:: Exercise material

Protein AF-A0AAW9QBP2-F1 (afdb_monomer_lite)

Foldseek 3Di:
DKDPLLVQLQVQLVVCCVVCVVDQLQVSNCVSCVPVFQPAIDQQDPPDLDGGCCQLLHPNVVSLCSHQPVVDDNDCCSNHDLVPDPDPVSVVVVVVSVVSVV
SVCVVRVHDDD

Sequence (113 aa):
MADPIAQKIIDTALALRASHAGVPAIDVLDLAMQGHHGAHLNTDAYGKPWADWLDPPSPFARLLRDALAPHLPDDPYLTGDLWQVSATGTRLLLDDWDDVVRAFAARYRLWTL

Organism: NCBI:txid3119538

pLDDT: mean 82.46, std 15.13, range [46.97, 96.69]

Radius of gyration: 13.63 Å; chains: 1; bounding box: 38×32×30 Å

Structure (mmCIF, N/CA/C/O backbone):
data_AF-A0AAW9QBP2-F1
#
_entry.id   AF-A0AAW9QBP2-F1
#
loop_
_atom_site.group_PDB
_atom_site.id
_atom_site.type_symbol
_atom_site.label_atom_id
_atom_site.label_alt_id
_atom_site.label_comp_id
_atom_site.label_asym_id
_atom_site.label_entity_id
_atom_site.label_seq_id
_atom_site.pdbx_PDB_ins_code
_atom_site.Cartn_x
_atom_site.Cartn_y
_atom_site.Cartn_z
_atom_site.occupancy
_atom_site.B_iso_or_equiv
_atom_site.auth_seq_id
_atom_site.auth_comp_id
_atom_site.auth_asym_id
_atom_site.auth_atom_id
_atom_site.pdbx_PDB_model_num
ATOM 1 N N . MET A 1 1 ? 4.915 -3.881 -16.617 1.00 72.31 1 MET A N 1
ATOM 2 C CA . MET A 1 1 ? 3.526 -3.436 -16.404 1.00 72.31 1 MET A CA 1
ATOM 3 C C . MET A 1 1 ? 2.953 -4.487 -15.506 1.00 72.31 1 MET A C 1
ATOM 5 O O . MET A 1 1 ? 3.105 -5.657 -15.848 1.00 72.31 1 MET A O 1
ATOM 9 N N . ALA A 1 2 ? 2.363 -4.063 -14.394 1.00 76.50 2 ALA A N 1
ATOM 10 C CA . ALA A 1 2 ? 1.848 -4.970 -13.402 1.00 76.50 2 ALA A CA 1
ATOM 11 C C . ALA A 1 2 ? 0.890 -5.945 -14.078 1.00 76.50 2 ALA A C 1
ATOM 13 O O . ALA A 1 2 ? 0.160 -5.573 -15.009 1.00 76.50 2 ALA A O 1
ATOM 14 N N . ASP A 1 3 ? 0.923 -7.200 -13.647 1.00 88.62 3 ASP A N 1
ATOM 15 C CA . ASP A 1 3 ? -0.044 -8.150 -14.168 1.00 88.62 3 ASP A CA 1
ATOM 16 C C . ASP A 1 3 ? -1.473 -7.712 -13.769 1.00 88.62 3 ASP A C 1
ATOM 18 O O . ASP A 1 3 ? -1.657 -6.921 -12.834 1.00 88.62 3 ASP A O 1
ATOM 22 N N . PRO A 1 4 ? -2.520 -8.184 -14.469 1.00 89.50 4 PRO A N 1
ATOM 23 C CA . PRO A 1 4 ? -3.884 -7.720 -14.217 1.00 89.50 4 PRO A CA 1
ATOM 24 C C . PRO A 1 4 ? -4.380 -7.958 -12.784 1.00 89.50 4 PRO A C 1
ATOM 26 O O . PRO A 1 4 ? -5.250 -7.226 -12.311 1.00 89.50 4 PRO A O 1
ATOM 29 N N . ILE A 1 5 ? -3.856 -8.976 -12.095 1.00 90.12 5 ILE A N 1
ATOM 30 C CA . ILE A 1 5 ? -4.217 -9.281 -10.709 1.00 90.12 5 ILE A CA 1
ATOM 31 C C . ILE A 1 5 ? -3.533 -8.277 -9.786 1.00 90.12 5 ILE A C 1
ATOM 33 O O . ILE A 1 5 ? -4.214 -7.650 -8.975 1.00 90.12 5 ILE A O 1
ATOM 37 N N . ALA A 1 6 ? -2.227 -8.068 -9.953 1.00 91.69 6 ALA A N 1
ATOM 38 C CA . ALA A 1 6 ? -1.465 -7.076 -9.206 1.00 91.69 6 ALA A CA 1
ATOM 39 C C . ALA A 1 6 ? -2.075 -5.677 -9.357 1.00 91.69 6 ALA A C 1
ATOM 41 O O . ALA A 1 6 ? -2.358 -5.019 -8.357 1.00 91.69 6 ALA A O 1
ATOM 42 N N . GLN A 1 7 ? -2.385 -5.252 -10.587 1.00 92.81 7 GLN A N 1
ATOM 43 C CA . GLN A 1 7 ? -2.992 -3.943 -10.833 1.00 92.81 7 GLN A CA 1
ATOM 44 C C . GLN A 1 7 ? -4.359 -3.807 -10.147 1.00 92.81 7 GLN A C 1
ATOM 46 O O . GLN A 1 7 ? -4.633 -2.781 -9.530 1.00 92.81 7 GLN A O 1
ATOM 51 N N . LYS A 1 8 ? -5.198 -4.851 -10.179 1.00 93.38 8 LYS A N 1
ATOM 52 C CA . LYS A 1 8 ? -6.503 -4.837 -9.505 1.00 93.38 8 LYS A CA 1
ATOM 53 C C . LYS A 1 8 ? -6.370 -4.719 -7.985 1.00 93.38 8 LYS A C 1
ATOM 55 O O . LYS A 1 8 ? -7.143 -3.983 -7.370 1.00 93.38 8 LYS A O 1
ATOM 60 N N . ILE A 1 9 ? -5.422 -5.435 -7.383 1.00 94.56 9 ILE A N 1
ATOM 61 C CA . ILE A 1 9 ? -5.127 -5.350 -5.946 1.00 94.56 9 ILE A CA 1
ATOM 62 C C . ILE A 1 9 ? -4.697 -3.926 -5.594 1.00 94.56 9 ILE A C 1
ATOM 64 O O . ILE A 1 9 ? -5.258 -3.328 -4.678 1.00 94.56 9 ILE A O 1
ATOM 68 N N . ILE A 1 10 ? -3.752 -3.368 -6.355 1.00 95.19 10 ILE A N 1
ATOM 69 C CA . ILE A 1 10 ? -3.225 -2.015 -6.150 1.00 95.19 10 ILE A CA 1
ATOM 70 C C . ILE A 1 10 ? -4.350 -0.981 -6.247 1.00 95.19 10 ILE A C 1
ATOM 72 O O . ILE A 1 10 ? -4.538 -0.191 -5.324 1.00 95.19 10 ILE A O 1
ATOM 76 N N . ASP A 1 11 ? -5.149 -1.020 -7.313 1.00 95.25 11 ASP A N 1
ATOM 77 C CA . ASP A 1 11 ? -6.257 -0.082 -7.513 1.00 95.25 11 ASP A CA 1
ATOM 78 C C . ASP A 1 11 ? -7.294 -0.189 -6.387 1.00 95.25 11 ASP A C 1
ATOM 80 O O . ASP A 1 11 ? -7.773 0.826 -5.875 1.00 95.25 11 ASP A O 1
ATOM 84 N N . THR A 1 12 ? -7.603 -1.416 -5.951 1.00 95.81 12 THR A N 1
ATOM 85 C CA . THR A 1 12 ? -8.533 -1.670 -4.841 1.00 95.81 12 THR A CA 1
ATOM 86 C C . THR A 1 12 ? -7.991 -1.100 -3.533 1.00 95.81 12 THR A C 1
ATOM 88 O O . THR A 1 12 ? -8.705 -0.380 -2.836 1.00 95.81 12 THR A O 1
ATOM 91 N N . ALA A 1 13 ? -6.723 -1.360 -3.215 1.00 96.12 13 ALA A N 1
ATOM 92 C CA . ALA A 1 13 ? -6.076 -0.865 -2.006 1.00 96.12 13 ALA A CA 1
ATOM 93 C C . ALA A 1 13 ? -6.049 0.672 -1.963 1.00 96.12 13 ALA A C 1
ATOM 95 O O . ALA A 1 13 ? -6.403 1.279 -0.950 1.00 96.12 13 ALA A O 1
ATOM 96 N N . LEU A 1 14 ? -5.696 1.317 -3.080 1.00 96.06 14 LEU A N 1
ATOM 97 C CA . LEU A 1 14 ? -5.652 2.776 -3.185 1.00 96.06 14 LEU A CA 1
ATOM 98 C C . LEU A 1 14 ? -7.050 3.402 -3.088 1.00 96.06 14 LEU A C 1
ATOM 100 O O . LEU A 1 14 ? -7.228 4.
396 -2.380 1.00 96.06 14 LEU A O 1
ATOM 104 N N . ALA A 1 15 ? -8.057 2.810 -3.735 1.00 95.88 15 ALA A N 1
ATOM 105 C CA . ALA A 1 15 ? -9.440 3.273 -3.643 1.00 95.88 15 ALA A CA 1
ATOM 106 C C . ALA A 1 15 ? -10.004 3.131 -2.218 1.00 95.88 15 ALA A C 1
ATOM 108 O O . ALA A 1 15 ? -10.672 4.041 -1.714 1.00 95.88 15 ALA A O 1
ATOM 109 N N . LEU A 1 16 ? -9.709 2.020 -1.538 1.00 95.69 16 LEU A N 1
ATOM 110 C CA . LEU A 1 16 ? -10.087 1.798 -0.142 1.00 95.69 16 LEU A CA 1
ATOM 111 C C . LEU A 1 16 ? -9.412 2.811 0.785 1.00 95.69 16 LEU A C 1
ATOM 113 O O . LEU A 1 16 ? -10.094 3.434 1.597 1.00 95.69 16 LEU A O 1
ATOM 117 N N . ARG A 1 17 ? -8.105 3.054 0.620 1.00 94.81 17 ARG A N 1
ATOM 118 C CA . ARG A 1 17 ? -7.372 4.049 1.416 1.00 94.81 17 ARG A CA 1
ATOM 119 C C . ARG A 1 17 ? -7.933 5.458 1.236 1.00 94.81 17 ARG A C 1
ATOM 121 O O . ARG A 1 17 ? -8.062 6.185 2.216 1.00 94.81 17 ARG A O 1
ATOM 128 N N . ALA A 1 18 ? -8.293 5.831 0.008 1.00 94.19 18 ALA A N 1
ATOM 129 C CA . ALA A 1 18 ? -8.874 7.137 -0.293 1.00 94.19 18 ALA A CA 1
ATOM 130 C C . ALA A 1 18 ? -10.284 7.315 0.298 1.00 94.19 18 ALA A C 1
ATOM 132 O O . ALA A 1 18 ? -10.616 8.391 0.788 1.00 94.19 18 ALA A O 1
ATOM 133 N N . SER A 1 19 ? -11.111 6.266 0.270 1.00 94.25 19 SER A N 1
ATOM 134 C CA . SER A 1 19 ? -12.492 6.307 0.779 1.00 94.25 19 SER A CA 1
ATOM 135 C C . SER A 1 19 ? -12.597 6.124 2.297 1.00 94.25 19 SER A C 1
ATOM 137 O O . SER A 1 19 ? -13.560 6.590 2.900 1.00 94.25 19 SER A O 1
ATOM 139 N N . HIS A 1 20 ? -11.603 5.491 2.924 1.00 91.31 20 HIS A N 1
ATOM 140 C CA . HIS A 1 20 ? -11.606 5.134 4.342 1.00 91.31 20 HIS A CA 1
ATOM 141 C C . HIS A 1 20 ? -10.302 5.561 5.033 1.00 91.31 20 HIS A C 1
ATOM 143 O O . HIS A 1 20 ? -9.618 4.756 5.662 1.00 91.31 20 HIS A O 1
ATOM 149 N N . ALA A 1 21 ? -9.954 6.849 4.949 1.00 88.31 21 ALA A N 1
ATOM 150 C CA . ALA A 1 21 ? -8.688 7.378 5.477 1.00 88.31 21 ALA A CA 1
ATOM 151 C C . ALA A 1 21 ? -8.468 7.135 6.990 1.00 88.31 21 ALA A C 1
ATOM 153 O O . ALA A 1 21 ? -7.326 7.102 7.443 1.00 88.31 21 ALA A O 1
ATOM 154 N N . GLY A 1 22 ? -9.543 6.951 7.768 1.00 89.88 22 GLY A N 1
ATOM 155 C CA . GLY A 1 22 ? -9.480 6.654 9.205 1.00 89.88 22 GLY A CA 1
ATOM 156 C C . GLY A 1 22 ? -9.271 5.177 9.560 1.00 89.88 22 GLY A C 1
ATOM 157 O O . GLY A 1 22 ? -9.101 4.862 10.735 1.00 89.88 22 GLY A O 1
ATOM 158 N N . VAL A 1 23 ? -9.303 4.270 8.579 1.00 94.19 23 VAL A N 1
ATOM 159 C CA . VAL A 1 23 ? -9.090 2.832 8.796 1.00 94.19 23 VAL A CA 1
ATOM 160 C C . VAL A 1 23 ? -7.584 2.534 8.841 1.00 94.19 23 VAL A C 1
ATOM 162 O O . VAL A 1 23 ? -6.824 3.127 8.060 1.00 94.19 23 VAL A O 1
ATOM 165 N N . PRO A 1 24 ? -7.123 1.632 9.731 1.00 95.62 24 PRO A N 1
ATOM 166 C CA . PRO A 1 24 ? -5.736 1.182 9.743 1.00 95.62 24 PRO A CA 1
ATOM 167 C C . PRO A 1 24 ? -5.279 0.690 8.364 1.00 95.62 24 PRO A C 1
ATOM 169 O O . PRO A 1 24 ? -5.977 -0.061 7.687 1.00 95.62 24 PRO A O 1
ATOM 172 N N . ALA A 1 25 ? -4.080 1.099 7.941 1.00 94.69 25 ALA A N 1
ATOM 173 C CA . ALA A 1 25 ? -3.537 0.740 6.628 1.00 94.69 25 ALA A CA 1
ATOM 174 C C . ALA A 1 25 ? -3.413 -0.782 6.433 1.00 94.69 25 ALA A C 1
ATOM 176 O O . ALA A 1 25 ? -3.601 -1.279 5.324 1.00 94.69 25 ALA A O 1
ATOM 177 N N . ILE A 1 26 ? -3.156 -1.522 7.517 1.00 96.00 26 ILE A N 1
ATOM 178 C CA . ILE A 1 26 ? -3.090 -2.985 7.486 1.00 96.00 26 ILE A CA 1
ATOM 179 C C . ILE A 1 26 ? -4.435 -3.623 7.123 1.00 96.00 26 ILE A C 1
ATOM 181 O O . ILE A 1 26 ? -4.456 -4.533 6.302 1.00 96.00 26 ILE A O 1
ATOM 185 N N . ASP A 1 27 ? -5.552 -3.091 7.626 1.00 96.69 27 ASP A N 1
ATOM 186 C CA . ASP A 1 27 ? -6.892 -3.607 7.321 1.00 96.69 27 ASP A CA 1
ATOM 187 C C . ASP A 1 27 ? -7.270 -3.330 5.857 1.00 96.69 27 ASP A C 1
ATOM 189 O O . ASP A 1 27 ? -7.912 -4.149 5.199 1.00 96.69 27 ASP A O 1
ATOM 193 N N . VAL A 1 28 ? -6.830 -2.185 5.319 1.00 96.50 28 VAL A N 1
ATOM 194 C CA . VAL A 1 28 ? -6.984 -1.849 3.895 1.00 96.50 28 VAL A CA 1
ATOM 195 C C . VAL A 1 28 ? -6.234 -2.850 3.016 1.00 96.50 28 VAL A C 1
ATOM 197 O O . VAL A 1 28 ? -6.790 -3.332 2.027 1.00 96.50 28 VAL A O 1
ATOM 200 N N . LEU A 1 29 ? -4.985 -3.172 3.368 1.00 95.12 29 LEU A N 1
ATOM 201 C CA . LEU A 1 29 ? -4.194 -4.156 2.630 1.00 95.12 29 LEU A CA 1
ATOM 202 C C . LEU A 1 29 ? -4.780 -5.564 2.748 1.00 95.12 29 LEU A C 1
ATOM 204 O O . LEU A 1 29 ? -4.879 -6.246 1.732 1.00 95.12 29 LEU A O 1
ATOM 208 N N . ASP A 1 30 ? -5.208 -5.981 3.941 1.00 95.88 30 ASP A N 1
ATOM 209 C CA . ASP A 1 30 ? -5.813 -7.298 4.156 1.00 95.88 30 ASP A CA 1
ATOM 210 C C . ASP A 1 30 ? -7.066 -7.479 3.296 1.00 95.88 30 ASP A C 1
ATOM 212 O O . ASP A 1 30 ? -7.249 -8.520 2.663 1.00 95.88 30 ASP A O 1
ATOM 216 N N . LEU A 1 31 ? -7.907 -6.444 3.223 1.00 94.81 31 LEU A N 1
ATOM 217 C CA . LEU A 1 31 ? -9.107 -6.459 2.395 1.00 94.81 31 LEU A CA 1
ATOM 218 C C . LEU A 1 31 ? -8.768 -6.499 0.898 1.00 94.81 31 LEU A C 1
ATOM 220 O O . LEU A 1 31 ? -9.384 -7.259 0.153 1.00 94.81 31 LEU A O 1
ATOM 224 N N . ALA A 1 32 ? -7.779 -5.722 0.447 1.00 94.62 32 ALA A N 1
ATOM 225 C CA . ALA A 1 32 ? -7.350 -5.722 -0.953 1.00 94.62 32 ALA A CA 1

::::

What is being asked – Only the lines above starting at the line that holds "ATOM 135 C C" and ending at the line that holds "ATOM 141 C C" are to be repeated, exactly and in full.

Answer –
ATOM 135 C C . SER A 1 19 ? -12.597 6.124 2.297 1.00 94.25 19 SER A C 1
ATOM 137 O O . SER A 1 19 ? -13.560 6.590 2.900 1.00 94.25 19 SER A O 1
ATOM 139 N N . HIS A 1 20 ? -11.603 5.491 2.924 1.00 91.31 20 HIS A N 1
ATOM 140 C CA . HIS A 1 20 ? -11.606 5.134 4.342 1.00 91.31 20 HIS A CA 1
ATOM 141 C C . HIS A 1 20 ? -10.302 5.561 5.033 1.00 91.31 20 HIS A C 1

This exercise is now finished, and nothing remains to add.